Leontes’ human folly is, perhaps, no worse than the average man, but, because he is king, it has much worse consequences: the death of his son, the abandonment and near death of his daughter, and what amounts to a kind of exile of his wife (assuming a non-supernatural reading).  Similarly, because Polixenes is king and head of his household, he can threaten a shepherd’s family and overrule his son’s marriage choice. 

Perhaps also because Leontes, as king, can wreck more havoc than the average man, he must suffer more punishment and undergo a longer penance.  However, in the end the social structure seems to be redeemed along with the personal lives of the characters.  Leontes has paid a price, but he is still king and structurally capable of wrecking more havoc, though one hopes he has grown in maturity and wisdom.  Likewise, while Florizel finally receives the blessing of his father in his choice of a shepherd’s daughter as his wife, it turns out that “daughter” is a king’s daughter after all.  The social structure remains intact.

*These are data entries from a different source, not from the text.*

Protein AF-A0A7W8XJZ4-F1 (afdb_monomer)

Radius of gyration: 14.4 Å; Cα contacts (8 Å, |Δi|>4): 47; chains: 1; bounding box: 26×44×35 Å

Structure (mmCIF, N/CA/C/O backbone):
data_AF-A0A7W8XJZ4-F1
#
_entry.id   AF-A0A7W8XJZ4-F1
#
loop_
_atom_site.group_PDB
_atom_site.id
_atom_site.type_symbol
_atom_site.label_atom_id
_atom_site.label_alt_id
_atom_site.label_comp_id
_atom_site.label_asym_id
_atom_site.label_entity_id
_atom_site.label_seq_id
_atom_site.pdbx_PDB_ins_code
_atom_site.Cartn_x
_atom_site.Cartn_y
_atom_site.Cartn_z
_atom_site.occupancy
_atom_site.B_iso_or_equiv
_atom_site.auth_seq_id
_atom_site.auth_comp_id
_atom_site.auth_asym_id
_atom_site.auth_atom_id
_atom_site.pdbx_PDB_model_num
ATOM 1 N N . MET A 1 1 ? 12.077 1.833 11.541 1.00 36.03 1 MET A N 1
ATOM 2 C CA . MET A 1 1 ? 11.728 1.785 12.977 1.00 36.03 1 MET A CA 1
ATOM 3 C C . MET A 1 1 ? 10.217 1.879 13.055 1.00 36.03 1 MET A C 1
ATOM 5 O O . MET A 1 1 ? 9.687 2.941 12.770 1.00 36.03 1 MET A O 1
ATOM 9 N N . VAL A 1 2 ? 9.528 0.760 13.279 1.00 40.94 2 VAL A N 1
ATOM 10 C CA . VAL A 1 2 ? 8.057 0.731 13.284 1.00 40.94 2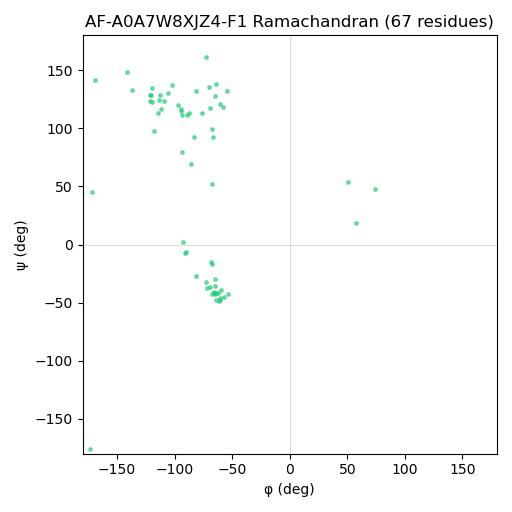 VAL A CA 1
ATOM 11 C C . VAL A 1 2 ? 7.611 1.021 14.713 1.00 40.94 2 VAL A C 1
ATOM 13 O O . VAL A 1 2 ? 7.905 0.240 15.614 1.00 40.94 2 VAL A O 1
ATOM 16 N N . SER A 1 3 ? 7.002 2.184 14.933 1.00 42.69 3 SER A N 1
ATOM 17 C CA . SER A 1 3 ? 6.471 2.570 16.241 1.00 42.69 3 SER A CA 1
ATOM 18 C C . SER A 1 3 ? 5.044 2.040 16.350 1.00 42.69 3 SER A C 1
ATOM 20 O O . SER A 1 3 ? 4.179 2.469 15.593 1.00 42.69 3 SER A O 1
ATOM 22 N N . HIS A 1 4 ? 4.808 1.087 17.251 1.00 54.91 4 HIS A N 1
ATOM 23 C CA . HIS A 1 4 ? 3.471 0.588 17.574 1.00 54.91 4 HIS A CA 1
ATOM 24 C C . HIS A 1 4 ? 2.954 1.369 18.787 1.00 54.91 4 HIS A C 1
ATOM 26 O O . HIS A 1 4 ? 3.563 1.312 19.855 1.00 54.91 4 HIS A O 1
ATOM 32 N N . CYS A 1 5 ? 1.867 2.122 18.617 1.00 44.19 5 CYS A N 1
ATOM 33 C CA . CYS A 1 5 ? 1.215 2.872 19.688 1.00 44.19 5 CYS A CA 1
ATOM 34 C C . CYS A 1 5 ? -0.211 2.331 19.863 1.00 44.19 5 CYS A C 1
ATOM 36 O O . CYS A 1 5 ? -1.109 2.681 19.104 1.00 44.19 5 CYS A O 1
ATOM 38 N N . ASP A 1 6 ? -0.392 1.445 20.842 1.00 55.88 6 ASP A N 1
ATOM 39 C CA . ASP A 1 6 ? -1.676 0.847 21.229 1.00 55.88 6 ASP A CA 1
ATOM 40 C C . ASP A 1 6 ? -2.295 1.687 22.361 1.00 55.88 6 ASP A C 1
ATOM 42 O O . ASP A 1 6 ? -2.091 1.385 23.532 1.00 55.88 6 ASP A O 1
ATOM 46 N N . ALA A 1 7 ? -2.924 2.830 22.037 1.00 51.38 7 ALA A N 1
ATOM 47 C CA . ALA A 1 7 ? -3.719 3.624 22.998 1.00 51.38 7 ALA A CA 1
ATOM 48 C C . ALA A 1 7 ? -4.520 4.785 22.361 1.00 51.38 7 ALA A C 1
ATOM 50 O O . ALA A 1 7 ? -4.533 5.900 22.879 1.00 51.38 7 ALA A O 1
ATOM 51 N N . SER A 1 8 ? -5.204 4.573 21.240 1.00 48.84 8 SER A N 1
ATOM 52 C CA . SER A 1 8 ? -6.299 5.450 20.787 1.00 48.84 8 SER A CA 1
ATOM 53 C C . SER A 1 8 ? -7.005 4.748 19.639 1.00 48.84 8 SER A C 1
ATOM 55 O O . SER A 1 8 ? -6.311 4.138 18.837 1.00 48.84 8 SER A O 1
ATOM 57 N N . GLY A 1 9 ? -8.334 4.819 19.535 1.00 54.41 9 GLY A N 1
ATOM 58 C CA . GLY A 1 9 ? -9.108 4.274 18.406 1.00 54.41 9 GLY A CA 1
ATOM 59 C C . GLY A 1 9 ? -8.857 5.013 17.086 1.00 54.41 9 GLY A C 1
ATOM 60 O O . GLY A 1 9 ? -9.794 5.513 16.477 1.00 54.41 9 GLY A O 1
ATOM 61 N N . HIS A 1 10 ? -7.590 5.158 16.712 1.00 58.78 10 HIS A N 1
ATOM 62 C CA . HIS A 1 10 ? -7.110 5.752 15.483 1.00 58.78 10 HIS A CA 1
ATOM 63 C C . HIS A 1 10 ? -6.540 4.630 14.630 1.00 58.78 10 HIS A C 1
ATOM 65 O O . HIS A 1 10 ? -5.632 3.923 15.073 1.00 58.78 10 HIS A O 1
ATOM 71 N N . ASP A 1 11 ? -7.057 4.495 13.414 1.00 68.31 11 ASP A N 1
ATOM 72 C CA . ASP A 1 11 ? -6.483 3.605 12.418 1.00 68.31 11 ASP A CA 1
ATOM 73 C C . ASP A 1 11 ? -4.996 3.940 12.219 1.00 68.31 11 ASP A C 1
ATOM 75 O O . ASP A 1 11 ? -4.632 5.119 12.092 1.00 68.31 11 ASP A O 1
ATOM 79 N N . PRO A 1 12 ? -4.107 2.936 12.222 1.00 79.50 12 PRO A N 1
ATOM 80 C CA . PRO A 1 12 ? -2.678 3.173 12.135 1.00 79.50 12 PRO A CA 1
ATOM 81 C C . PRO A 1 12 ? -2.345 3.805 10.772 1.00 79.50 12 PRO A C 1
ATOM 83 O O . PRO A 1 12 ? -2.719 3.289 9.718 1.00 79.50 12 PRO A O 1
ATOM 86 N N . LEU A 1 13 ? -1.630 4.934 10.780 1.00 83.00 13 LEU A N 1
ATOM 87 C CA . LEU A 1 13 ? -1.199 5.642 9.569 1.00 83.00 13 LEU A CA 1
ATOM 88 C C . LEU A 1 13 ? 0.240 5.255 9.208 1.00 83.00 13 LEU A C 1
ATOM 90 O O . LEU A 1 13 ? 1.169 5.516 9.974 1.00 83.00 13 LEU A O 1
ATOM 94 N N . LEU A 1 14 ? 0.427 4.692 8.016 1.00 85.00 14 LEU A N 1
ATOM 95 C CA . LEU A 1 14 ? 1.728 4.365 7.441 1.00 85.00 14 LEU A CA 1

One way in which the play undermines aristocratic superiority is found in the characters of the servants, Camillo and Paulina, both of who surpass their masters in wisdom and integrity.  Perhaps there is more ambiguity regarding social class than is immediately apparent.


While modern readers may reject the reinforcement of aristocratic social arrangement that does exist in the play, one hopes our own imaginative artfulness and human sympathy can enable us to transcend history and politics long enough to appreciate the universal message of both human weakness and human capacity for redemption.